I think it's great that your daughter has chosen to challenge herself in this manner! It can be hard at times, but it's nothing insurmountable. I learned to shoot reading magazine articles, and getting the occasional tip at bow shoots. I figure if I can do it then so can your daughter!

I have never hunted with a crossbow, only a vertical bow, and I suppose I forgot how intimidating it might seem to cross the divide. There are so many things that factor into vertical bow shooting that simply don't enter into the equation when shooting a crossbow. Things like brace height, draw length, draw weight, nock height, center shot, arrow spine, anchor position, and what kind of release do I wish to use?

This is why I advised you to find the best bow shop possible, no matter what brand of bow they feature. The initial education is the most important thing. Once that is absorbed, the student is more free to make decisions on their own, depending on their preferences. It's far better for you to be making decisions based on a source closer to home, provided that you trust them.


----------



## Spinnerbait (Jun 26, 2005)

Thanks all for your help with this, I do have one more question. She has purchased everything and has been practicing daily at very short distances. Does everyone use a "peep sight" ? Currently she is not but the guy at the bow shop said he would put one on if she wanted it. Not knowing any better she decided to go without one initially. I did not know if it makes that much of a difference or not. Everyone was correct on going to a bow shop. The owner spent 2 hours with her the night we picked up the bow showing her how to shoot and a ton of other pointers


----------



## Cajunsaugeye (Apr 9, 2013)

I recommend a peep(not the one w/the rubber tubing).It will make her more accurate,most likely.Ideally,you want your peep to perfectly "cover" the ring of your sights.Or maybe it "frames" the ring perfectly.This helps ensure that its being held exactly the same,every time.Its important to get the right diameter of peep to achieve this.Then,if you do see an edge of the ring of your sight,you are SLIGHTLY different in your aim point.I don't use a kisser button,but many do,simply as another aid in achieving a consistent point shot after shot.That's what archery is all about.Exact same form,placement every shot.


----------



## buckeyebowman (Feb 24, 2012)

I learned to shoot without a peep, but that was a long time ago! I also learned to shoot with fingers and a glove! Wow, do I feel old! Once peeps started coming on the market I checked them out. Tried a "hooded" peep with a tiny aperture once and didn't like it at all! It was worthless in low light conditions which is when the deer like to come out and play! And like Cajun said, don't bother with the peeps that come with the surgical tubing! With modern bowstring materials and technology the tubing is not needed to square the peep with the shooter's eye. I had a new string and cable put on my bow this past summer. Back in the day you'd expect to put 100-150 shots through the bow to "break in" the new strings. During that time it was anybody's guess how the peep would align when you drew the bow! Generally you'd have to take the bow back in to have the peep re-aligned. No more! I shot my bow with the new string and the peep never moved a smidge! 

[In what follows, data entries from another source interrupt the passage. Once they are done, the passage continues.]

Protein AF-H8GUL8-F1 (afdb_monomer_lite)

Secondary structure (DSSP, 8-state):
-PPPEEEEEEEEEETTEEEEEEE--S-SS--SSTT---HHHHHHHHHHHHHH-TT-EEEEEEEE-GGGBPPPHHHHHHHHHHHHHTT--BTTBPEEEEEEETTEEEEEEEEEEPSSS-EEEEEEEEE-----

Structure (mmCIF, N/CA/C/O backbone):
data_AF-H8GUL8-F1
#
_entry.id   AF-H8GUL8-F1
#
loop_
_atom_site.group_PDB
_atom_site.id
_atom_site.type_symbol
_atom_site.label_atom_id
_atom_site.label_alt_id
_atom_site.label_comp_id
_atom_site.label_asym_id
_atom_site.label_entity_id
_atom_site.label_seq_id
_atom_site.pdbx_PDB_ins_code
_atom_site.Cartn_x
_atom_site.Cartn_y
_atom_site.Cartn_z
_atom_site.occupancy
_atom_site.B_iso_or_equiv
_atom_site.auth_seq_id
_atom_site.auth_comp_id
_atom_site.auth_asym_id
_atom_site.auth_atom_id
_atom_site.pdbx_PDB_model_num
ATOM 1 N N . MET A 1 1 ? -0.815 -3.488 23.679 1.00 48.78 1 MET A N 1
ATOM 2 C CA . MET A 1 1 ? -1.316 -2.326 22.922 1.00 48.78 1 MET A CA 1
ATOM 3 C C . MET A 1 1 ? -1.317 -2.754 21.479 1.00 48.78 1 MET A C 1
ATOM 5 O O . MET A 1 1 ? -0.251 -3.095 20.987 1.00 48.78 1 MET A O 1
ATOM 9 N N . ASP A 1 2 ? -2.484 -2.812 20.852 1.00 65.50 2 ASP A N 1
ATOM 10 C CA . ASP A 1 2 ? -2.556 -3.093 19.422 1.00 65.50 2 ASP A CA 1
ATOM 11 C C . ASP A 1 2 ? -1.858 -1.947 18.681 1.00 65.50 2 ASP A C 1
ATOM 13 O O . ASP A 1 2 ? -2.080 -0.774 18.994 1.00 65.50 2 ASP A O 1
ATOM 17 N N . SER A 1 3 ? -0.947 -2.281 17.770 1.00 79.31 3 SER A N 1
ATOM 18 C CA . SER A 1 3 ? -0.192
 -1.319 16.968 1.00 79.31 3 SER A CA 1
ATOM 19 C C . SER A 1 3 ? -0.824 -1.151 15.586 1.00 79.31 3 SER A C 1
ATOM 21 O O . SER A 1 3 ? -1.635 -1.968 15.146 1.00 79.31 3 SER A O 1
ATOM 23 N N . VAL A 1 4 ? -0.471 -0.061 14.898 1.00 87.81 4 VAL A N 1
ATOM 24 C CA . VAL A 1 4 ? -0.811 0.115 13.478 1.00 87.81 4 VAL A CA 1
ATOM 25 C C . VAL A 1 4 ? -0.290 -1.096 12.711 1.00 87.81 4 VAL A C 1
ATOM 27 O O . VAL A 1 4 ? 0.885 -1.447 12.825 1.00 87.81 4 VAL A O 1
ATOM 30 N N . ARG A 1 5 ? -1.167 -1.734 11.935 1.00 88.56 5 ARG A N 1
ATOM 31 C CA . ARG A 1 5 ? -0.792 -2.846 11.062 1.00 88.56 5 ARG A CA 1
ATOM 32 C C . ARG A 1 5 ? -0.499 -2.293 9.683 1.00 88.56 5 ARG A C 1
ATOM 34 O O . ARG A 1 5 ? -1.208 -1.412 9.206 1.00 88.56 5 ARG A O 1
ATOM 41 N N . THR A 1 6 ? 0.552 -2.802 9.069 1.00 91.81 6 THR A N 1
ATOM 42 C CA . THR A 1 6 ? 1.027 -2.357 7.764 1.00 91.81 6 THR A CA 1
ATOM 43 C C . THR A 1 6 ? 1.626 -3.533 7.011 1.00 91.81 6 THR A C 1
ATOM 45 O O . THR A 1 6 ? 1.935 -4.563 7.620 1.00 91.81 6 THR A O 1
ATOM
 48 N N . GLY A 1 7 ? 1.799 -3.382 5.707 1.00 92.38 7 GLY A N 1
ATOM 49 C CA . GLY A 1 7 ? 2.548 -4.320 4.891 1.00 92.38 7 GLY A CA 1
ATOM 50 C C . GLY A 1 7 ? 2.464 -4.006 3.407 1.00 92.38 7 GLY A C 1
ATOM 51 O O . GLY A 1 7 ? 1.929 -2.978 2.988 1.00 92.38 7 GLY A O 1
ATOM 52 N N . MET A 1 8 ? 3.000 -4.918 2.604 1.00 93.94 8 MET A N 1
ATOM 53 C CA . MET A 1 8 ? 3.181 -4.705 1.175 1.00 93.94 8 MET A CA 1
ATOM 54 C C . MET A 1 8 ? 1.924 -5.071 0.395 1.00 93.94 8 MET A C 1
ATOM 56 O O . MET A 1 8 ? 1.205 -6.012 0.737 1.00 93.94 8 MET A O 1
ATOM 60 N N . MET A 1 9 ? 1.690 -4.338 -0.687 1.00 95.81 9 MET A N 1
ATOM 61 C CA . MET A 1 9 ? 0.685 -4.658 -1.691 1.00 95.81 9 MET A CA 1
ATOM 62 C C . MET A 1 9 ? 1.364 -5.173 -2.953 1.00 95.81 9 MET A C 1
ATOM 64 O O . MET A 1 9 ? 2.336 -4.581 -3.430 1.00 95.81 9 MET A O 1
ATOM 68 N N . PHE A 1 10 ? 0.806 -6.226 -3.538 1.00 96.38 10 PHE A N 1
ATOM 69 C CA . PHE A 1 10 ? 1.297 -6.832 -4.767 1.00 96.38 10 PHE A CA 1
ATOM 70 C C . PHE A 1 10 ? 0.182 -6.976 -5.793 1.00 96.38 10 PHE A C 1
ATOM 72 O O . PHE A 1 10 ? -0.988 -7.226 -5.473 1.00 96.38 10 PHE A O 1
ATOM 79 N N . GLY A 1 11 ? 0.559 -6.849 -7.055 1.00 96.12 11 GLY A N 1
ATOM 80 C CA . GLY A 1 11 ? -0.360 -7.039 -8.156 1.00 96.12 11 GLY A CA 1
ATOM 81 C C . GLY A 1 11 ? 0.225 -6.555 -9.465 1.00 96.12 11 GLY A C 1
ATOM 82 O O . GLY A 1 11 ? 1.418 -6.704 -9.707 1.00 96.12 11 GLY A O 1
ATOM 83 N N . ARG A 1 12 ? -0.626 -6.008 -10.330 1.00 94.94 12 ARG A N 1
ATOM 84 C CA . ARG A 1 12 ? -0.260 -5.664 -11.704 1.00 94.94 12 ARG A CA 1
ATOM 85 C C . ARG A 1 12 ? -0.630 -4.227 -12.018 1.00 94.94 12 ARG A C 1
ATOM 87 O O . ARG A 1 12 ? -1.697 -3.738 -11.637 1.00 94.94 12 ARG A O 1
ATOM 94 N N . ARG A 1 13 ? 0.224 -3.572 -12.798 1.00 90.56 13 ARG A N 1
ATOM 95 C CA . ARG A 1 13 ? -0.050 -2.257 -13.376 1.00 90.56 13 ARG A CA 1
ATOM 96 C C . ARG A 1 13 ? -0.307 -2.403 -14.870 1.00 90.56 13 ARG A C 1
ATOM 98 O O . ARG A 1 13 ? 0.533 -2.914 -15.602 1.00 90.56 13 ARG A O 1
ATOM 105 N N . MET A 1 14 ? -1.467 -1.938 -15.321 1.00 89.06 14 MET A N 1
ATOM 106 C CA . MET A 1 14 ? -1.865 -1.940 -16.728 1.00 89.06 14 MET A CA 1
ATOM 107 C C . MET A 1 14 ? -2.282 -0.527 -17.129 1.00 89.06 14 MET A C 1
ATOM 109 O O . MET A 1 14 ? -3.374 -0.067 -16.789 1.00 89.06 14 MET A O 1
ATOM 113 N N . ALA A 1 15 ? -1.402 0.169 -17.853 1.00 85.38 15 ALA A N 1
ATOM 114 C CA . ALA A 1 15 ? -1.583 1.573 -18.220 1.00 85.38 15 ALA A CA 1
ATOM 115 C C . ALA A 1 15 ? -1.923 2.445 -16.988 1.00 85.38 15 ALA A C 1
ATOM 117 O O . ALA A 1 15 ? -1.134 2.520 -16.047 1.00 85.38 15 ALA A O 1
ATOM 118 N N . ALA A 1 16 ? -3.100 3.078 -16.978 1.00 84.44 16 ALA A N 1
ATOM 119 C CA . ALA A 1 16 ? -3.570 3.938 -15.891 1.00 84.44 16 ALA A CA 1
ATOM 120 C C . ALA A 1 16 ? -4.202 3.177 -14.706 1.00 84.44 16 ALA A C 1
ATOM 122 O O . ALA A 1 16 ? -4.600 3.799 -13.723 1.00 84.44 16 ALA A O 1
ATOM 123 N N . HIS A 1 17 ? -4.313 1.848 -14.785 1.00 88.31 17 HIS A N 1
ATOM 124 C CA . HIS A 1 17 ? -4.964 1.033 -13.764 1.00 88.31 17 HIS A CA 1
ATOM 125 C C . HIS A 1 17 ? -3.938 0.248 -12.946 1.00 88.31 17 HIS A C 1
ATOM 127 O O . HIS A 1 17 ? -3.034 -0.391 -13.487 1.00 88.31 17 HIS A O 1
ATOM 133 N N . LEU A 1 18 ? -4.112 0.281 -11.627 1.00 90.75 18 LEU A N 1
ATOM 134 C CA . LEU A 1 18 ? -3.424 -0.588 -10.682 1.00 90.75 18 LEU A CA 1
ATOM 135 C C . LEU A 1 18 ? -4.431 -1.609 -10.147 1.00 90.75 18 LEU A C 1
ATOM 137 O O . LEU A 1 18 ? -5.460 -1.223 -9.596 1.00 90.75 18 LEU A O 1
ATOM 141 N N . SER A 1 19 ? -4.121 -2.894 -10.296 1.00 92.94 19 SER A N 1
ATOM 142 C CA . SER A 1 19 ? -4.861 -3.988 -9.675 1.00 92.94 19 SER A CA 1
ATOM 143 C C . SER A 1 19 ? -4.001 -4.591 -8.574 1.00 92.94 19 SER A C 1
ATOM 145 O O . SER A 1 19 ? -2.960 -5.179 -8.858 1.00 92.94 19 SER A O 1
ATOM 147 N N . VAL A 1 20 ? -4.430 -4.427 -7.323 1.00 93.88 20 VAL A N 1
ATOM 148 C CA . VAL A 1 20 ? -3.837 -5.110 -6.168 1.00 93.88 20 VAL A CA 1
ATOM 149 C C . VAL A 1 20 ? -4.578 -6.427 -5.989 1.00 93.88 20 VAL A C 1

Anyway, long story long, yes I would recommend a peep. It's just one more way to check that your anchor point and your body geometry is correct in order to make you more accurate. And congrats on finding a bow shop that will spend time with your daughter. That's the most important thing right now, making sure the bow fits her, primary instruction, and building on initial successes. And you guys are doing this at what may be the perfect time. It always amazes me how even experienced bow hunters will show up right before the season needing this, that, or the other while the shop owners pull their hair out trying to get everybody taken care of! 

Keep us posted on how things are coming along. It's cool to encourage a new bow shooter.


----------



## Popspastime (Apr 1, 2014)

Use a peep, would you shoot a rifle without a rear sight? That's how much difference a peep makes. They have all different size peeps for low light and it's nothing to get used to using.

Pops


----------



## buckeyebowman (Feb 24, 2012)

Ben a while since I last checked in. Was wondering how things were going. Well, I hope.


----------



## Clad Chaser (Oct 10, 2014)

My daughter picked up a bow for the very first time last fall and fell in love with shooting, she has never hunted except with a gun. We purchased a PSE Micro Burner for her, it has weight adj. 20-50 lbs. and draw lenght from 22-29 inches.


----------



## Captain Kevin (Jun 24, 2006)

Check out the Diamond Infinate Edge. Great starter bow that can go from a draw weight of 5 clear up to 70 pounds, and go as high as a 32" draw length. Just bought one for my 13 year old. priced right to. I got the ready to hunt package, and a dozen carbon arrows for under 550 bucks.


----------



## Austpetruska10 (Mar 20, 2015)

No matter what bow she ends up getting encouragement and positive reinforcement are going to make the world of difference for her.. A bow takes a lot of patience and practice. There's days where I can shoot arrows on top of each other and some days when I get frustrated cause I can't hit squat. Just remember that practice makes perfect. Have her blind bale fire from a close distance of a few yards or so. Great way to practice form and get comfortable with your release.


----------